***** DATA RECORDS *****
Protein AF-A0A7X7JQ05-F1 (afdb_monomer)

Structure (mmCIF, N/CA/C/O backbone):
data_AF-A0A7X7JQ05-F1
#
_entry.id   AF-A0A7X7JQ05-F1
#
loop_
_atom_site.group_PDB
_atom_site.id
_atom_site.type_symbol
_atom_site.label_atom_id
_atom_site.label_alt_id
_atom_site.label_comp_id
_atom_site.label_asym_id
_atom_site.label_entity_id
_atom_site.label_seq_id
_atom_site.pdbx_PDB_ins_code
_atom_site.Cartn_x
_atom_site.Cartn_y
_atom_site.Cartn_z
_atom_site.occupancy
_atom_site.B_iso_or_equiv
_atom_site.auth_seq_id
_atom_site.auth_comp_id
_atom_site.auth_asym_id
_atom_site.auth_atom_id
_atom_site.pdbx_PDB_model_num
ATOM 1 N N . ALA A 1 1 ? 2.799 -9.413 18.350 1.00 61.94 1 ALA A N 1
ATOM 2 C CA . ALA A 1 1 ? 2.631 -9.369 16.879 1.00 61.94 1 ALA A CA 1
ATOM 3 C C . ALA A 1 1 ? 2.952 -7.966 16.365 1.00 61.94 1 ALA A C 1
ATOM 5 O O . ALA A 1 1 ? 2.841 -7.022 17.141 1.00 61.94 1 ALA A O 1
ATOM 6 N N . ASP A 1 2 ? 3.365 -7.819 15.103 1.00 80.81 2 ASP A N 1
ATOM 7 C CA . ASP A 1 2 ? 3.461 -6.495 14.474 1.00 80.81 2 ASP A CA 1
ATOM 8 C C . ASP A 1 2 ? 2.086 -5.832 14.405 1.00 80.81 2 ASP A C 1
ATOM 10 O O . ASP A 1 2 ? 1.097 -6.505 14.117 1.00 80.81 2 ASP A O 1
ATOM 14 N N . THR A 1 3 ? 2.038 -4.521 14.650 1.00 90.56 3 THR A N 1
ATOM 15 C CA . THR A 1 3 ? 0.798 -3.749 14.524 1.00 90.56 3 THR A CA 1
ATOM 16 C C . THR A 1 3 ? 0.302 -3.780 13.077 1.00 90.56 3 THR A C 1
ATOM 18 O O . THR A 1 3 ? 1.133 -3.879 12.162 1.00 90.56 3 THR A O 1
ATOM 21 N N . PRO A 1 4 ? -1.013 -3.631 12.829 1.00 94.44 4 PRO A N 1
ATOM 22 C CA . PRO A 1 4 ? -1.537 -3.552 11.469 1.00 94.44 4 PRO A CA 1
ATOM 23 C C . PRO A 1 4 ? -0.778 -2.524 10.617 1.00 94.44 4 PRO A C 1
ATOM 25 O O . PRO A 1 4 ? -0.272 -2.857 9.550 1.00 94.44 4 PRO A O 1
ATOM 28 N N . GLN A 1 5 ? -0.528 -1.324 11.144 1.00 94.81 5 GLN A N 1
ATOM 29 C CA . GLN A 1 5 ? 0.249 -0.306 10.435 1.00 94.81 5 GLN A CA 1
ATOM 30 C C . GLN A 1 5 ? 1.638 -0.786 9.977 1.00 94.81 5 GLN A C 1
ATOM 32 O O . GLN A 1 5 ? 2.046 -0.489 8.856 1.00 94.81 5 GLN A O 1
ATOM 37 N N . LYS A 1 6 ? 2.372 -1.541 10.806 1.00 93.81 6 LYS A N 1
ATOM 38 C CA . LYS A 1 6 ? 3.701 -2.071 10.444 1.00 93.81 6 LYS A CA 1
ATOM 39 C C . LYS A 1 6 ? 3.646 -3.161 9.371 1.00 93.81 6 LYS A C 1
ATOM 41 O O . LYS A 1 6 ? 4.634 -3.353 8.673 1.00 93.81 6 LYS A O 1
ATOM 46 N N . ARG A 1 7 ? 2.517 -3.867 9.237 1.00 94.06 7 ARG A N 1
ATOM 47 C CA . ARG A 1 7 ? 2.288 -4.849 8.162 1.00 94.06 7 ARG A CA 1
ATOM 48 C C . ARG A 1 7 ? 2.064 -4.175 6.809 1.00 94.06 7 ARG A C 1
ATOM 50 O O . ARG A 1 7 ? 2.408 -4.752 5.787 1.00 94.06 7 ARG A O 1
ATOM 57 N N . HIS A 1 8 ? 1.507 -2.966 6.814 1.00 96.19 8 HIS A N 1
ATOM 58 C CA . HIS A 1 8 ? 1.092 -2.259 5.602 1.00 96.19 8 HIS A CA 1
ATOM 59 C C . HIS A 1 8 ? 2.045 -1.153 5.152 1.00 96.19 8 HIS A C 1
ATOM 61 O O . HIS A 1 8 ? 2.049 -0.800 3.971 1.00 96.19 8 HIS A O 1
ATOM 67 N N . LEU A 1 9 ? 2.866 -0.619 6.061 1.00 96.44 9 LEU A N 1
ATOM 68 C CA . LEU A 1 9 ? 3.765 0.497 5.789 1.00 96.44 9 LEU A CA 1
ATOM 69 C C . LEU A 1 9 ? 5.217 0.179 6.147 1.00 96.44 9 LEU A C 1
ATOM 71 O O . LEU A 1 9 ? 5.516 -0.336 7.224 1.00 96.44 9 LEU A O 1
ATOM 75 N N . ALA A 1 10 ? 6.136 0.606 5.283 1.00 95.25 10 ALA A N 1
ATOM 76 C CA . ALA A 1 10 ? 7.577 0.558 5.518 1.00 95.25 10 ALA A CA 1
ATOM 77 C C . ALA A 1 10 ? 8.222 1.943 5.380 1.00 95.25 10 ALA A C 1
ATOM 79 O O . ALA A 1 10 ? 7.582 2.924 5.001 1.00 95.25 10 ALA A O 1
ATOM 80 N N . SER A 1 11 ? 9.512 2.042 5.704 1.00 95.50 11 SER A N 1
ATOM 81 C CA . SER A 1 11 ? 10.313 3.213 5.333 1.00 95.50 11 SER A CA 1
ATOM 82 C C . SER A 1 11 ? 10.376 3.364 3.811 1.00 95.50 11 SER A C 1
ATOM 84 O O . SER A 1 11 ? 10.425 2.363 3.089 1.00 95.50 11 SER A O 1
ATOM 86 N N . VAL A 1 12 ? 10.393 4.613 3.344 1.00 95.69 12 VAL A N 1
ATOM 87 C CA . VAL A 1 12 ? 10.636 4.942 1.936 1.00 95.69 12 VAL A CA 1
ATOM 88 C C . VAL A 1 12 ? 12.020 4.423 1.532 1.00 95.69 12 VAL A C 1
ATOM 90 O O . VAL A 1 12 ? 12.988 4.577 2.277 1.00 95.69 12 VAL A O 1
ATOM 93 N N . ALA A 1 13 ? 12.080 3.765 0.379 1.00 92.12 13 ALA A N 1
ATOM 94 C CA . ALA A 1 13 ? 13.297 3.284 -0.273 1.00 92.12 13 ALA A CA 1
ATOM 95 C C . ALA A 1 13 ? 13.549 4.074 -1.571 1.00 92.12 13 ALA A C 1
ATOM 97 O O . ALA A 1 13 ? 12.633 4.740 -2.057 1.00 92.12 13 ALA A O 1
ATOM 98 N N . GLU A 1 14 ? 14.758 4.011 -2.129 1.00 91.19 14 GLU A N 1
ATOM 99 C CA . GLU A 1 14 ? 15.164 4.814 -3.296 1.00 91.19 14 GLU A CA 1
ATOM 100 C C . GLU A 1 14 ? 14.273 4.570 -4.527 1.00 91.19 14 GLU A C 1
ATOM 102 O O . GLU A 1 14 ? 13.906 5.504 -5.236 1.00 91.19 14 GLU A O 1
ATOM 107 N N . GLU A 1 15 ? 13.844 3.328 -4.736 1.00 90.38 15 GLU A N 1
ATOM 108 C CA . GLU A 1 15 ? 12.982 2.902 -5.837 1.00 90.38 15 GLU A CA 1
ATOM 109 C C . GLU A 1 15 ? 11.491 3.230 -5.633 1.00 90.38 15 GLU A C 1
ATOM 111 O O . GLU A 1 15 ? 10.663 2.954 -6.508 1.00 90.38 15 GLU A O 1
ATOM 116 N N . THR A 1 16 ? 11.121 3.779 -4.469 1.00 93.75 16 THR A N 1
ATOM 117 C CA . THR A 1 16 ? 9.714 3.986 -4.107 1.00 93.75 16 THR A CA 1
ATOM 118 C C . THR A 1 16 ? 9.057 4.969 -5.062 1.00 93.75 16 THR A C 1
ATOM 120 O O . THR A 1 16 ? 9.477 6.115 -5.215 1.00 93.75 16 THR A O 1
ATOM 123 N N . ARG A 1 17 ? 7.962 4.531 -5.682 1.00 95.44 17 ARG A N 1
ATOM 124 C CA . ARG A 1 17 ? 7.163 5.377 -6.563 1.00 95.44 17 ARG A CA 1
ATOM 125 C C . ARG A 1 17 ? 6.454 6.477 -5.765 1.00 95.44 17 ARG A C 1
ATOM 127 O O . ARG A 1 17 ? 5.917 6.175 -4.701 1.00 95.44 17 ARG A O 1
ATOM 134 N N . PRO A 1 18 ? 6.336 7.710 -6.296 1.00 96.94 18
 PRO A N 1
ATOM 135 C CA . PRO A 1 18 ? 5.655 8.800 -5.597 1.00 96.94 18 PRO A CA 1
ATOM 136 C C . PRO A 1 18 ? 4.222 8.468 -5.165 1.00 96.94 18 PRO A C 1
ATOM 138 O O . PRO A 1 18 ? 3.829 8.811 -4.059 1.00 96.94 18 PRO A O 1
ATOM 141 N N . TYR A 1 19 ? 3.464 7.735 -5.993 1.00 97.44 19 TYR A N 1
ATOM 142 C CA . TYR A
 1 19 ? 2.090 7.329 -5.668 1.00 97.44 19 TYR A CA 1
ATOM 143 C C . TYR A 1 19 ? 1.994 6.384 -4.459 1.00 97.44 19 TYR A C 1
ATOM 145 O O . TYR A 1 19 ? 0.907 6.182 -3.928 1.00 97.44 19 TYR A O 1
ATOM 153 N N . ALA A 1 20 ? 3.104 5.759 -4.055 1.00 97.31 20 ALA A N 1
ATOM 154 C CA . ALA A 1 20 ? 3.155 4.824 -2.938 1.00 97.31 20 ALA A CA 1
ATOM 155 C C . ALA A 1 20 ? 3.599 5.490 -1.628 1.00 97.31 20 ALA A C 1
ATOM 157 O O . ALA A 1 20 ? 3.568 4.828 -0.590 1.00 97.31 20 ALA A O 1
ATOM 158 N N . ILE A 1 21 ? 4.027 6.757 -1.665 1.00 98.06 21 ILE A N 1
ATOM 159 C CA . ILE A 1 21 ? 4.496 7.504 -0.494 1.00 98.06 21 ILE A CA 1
*****
***** DATA RECORDS *****
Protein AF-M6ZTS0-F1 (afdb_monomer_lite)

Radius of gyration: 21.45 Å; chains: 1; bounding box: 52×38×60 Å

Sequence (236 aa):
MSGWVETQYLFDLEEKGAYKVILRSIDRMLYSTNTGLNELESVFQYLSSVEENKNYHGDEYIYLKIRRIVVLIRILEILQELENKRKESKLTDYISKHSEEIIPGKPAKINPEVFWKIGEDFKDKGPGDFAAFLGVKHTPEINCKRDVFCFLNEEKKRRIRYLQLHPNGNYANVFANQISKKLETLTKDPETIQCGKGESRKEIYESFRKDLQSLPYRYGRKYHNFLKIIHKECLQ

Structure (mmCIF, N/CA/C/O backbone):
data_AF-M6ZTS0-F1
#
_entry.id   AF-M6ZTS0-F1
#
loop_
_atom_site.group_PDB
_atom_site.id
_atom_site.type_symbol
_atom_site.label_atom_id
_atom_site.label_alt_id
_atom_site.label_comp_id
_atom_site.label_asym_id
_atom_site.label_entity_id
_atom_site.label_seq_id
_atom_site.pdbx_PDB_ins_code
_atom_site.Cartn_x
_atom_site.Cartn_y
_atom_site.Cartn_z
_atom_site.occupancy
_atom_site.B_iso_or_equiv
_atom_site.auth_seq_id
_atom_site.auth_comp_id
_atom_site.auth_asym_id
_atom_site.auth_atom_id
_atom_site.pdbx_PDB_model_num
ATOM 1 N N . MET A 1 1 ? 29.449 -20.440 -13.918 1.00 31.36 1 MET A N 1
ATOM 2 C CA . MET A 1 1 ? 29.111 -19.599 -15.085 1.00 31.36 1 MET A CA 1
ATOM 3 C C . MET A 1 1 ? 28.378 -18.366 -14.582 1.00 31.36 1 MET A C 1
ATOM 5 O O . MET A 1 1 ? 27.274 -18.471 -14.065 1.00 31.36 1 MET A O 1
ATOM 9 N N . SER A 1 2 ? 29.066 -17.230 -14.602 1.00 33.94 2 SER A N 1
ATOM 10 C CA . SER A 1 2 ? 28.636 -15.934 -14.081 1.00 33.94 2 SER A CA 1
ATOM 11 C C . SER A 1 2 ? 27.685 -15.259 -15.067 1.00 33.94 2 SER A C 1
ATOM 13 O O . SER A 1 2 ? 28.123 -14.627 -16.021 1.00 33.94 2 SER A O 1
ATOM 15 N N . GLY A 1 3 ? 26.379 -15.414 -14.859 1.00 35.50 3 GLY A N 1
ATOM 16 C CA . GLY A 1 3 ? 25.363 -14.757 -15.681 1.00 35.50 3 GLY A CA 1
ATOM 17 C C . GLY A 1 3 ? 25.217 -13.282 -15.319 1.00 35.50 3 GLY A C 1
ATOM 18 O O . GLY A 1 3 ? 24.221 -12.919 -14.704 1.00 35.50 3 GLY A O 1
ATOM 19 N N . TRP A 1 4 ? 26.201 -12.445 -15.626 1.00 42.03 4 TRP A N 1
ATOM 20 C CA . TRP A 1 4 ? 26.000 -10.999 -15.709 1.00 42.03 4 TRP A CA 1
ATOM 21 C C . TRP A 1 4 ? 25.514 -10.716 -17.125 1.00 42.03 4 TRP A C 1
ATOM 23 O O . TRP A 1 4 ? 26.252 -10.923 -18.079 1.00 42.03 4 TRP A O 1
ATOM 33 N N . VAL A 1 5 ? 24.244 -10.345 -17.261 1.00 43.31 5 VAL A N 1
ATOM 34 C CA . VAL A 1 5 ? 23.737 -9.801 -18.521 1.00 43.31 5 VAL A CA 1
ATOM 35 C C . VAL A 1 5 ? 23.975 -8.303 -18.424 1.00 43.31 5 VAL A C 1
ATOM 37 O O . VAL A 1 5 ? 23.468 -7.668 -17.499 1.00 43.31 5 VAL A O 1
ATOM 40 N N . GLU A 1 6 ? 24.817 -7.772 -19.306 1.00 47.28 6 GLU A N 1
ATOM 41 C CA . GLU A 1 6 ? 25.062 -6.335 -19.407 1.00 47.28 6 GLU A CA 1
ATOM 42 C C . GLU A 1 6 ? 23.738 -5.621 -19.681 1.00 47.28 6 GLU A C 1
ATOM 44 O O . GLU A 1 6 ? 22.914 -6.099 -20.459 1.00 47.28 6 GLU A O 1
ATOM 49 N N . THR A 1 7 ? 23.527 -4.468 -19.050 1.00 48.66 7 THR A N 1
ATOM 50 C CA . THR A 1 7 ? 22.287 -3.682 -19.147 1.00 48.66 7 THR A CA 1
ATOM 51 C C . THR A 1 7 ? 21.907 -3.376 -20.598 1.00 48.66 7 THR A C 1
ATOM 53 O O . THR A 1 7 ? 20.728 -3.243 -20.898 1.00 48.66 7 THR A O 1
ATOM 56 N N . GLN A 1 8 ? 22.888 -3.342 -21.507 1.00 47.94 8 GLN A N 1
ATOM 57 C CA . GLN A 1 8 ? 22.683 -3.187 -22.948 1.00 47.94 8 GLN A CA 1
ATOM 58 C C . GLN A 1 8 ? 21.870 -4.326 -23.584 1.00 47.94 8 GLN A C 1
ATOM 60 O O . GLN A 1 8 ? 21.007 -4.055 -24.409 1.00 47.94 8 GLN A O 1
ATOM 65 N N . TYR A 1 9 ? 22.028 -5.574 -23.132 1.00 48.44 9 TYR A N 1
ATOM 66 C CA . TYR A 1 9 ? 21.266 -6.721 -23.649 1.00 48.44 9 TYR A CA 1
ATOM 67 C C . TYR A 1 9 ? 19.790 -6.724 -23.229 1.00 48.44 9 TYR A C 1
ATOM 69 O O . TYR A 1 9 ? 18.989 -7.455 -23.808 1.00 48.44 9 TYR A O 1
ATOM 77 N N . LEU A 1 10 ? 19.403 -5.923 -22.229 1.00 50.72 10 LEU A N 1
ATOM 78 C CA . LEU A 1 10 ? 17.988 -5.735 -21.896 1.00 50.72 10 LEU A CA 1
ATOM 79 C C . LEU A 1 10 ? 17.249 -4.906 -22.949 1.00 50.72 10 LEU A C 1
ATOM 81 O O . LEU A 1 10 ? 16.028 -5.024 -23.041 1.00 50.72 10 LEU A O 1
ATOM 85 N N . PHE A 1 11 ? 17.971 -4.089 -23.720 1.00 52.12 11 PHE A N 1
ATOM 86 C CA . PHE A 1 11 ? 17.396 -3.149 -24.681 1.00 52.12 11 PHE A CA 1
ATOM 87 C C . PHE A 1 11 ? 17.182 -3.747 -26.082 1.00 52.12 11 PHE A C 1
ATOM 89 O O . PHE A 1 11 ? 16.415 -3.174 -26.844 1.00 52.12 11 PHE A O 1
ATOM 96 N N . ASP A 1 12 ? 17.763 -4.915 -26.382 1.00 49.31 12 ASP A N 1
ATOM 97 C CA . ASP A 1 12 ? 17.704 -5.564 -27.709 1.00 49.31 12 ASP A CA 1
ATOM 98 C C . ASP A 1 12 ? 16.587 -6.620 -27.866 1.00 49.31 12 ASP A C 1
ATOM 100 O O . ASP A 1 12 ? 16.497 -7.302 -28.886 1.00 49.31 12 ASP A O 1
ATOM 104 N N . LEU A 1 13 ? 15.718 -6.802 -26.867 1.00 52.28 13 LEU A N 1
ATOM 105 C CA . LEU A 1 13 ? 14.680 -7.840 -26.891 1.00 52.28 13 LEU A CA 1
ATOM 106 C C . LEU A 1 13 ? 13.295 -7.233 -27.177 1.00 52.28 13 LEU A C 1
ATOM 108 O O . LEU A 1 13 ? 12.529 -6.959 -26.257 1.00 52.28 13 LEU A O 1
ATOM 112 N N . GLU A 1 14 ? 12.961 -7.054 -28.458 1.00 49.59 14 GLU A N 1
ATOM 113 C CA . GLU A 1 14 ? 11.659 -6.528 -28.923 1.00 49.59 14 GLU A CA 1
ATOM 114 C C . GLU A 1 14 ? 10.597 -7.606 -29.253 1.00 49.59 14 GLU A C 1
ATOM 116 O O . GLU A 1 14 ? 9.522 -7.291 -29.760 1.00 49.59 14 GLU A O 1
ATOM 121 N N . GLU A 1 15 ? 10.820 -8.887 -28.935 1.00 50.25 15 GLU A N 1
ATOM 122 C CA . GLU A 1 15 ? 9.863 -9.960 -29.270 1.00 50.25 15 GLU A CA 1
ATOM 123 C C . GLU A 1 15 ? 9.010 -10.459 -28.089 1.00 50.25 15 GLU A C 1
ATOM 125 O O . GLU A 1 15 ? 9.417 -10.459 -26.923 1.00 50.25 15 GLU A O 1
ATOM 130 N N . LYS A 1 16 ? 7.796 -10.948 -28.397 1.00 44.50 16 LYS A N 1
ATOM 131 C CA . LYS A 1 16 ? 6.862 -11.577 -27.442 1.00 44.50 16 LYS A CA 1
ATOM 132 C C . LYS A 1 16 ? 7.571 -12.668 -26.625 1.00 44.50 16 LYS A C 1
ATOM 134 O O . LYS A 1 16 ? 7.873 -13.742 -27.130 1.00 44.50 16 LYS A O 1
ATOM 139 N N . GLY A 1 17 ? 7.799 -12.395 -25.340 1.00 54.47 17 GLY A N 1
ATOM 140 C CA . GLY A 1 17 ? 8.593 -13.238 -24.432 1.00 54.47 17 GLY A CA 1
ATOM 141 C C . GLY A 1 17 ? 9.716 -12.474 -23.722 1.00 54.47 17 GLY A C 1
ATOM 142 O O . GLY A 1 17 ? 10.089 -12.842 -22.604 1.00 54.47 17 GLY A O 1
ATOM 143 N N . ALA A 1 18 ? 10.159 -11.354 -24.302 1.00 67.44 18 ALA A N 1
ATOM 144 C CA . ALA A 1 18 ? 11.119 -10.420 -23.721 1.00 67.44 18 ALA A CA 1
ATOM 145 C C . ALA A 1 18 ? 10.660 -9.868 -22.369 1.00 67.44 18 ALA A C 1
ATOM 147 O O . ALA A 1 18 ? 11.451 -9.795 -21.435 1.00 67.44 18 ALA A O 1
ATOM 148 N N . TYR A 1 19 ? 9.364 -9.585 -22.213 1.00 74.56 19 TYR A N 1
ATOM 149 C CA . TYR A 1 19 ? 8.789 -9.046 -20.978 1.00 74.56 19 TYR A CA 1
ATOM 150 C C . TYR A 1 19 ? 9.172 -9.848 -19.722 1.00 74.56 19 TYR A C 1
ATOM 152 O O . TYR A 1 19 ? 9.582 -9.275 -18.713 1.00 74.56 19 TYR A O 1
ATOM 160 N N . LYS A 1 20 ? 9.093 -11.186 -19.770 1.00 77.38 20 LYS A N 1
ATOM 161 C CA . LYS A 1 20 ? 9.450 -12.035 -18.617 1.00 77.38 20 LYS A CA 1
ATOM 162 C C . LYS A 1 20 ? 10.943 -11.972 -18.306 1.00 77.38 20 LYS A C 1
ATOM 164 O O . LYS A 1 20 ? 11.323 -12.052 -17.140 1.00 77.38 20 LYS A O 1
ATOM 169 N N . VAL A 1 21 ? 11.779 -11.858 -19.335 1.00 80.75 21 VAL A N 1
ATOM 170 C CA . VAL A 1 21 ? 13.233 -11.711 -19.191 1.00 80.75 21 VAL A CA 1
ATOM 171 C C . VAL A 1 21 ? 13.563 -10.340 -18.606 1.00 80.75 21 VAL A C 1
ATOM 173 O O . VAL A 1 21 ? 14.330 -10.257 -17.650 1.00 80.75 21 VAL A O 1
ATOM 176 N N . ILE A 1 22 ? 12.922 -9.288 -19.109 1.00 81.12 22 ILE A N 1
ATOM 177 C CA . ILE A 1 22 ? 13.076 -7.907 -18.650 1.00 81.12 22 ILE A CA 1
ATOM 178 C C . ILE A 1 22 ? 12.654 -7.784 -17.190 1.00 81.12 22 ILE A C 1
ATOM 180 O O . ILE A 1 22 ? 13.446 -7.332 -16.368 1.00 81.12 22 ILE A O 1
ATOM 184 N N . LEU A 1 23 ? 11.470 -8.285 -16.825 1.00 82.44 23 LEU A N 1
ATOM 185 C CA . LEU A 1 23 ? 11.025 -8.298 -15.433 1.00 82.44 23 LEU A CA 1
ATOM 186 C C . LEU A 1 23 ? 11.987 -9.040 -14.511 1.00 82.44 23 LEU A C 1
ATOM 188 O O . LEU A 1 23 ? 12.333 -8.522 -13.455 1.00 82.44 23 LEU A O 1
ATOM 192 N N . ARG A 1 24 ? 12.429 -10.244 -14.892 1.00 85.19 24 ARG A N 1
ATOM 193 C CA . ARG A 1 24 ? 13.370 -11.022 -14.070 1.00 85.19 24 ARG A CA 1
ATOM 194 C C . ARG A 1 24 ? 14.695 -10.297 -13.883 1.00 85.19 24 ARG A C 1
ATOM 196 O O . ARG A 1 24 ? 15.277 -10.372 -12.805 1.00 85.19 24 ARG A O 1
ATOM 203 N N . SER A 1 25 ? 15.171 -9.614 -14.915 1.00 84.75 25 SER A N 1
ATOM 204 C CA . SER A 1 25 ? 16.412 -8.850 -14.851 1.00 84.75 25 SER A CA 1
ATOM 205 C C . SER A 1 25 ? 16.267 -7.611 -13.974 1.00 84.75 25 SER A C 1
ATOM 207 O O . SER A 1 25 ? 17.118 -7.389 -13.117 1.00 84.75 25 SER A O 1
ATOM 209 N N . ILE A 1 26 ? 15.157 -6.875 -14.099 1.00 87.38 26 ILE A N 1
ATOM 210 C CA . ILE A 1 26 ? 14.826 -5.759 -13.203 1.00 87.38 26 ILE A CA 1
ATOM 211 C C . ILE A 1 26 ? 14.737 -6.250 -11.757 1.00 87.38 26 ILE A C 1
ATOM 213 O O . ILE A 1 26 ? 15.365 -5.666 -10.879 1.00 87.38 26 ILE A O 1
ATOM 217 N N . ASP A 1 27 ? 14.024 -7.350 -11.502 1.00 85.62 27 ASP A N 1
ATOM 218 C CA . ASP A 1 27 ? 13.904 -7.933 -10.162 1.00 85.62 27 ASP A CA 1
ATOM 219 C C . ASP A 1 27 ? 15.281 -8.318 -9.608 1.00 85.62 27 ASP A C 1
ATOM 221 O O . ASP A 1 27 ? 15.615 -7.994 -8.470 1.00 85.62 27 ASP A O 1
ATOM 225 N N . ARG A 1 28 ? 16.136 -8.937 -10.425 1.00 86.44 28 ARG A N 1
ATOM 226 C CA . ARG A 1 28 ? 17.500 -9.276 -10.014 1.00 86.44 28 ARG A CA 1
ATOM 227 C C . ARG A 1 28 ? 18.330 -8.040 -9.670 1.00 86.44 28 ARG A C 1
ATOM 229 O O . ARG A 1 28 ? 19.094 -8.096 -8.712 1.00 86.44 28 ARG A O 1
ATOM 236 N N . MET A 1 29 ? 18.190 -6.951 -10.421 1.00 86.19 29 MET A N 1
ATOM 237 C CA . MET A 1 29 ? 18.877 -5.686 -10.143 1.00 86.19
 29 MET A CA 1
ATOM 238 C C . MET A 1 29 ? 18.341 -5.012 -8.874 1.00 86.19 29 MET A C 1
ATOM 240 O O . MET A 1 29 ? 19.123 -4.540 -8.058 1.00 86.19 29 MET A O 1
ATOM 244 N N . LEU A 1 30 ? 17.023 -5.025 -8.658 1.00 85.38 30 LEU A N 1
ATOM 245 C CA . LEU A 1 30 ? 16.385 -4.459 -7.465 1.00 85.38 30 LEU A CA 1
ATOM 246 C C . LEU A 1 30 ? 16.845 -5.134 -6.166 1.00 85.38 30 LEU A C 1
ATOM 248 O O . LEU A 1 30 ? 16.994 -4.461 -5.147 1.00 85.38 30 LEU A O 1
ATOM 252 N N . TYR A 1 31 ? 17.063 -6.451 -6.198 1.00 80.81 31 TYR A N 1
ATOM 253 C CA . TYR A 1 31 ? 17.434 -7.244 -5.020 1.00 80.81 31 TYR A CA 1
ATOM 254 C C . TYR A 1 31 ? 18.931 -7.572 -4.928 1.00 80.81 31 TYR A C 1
*****
■ GOAL OF THE EXERCISE: Only the lines above from the one with "ATOM 3 C C . ALA" through the one with "ATOM 18 O O . THR" should be duplicated, character for character.

■ ANSWER:
ATOM 3 C C . ALA A 1 1 ? 2.952 -7.966 16.365 1.00 61.94 1 ALA A C 1
ATOM 5 O O . ALA A 1 1 ? 2.841 -7.022 17.141 1.00 61.94 1 ALA A O 1
ATOM 6 N N . ASP A 1 2 ? 3.365 -7.819 15.103 1.00 80.81 2 ASP A N 1
ATOM 7 C CA . ASP A 1 2 ? 3.461 -6.495 14.474 1.00 80.81 2 ASP A CA 1
ATOM 8 C C . ASP A 1 2 ? 2.086 -5.832 14.405 1.00 80.81 2 ASP A C 1
ATOM 10 O O . ASP A 1 2 ? 1.097 -6.505 14.117 1.00 80.81 2 ASP A O 1
ATOM 14 N N . THR A 1 3 ? 2.038 -4.521 14.650 1.00 90.56 3 THR A N 1
ATOM 15 C CA . THR A 1 3 ? 0.798 -3.749 14.524 1.00 90.56 3 THR A CA 1
ATOM 16 C C . THR A 1 3 ? 0.302 -3.780 13.077 1.00 90.56 3 THR A C 1
ATOM 18 O O . THR A 1 3 ? 1.133 -3.879 12.162 1.00 90.56 3 THR A O 1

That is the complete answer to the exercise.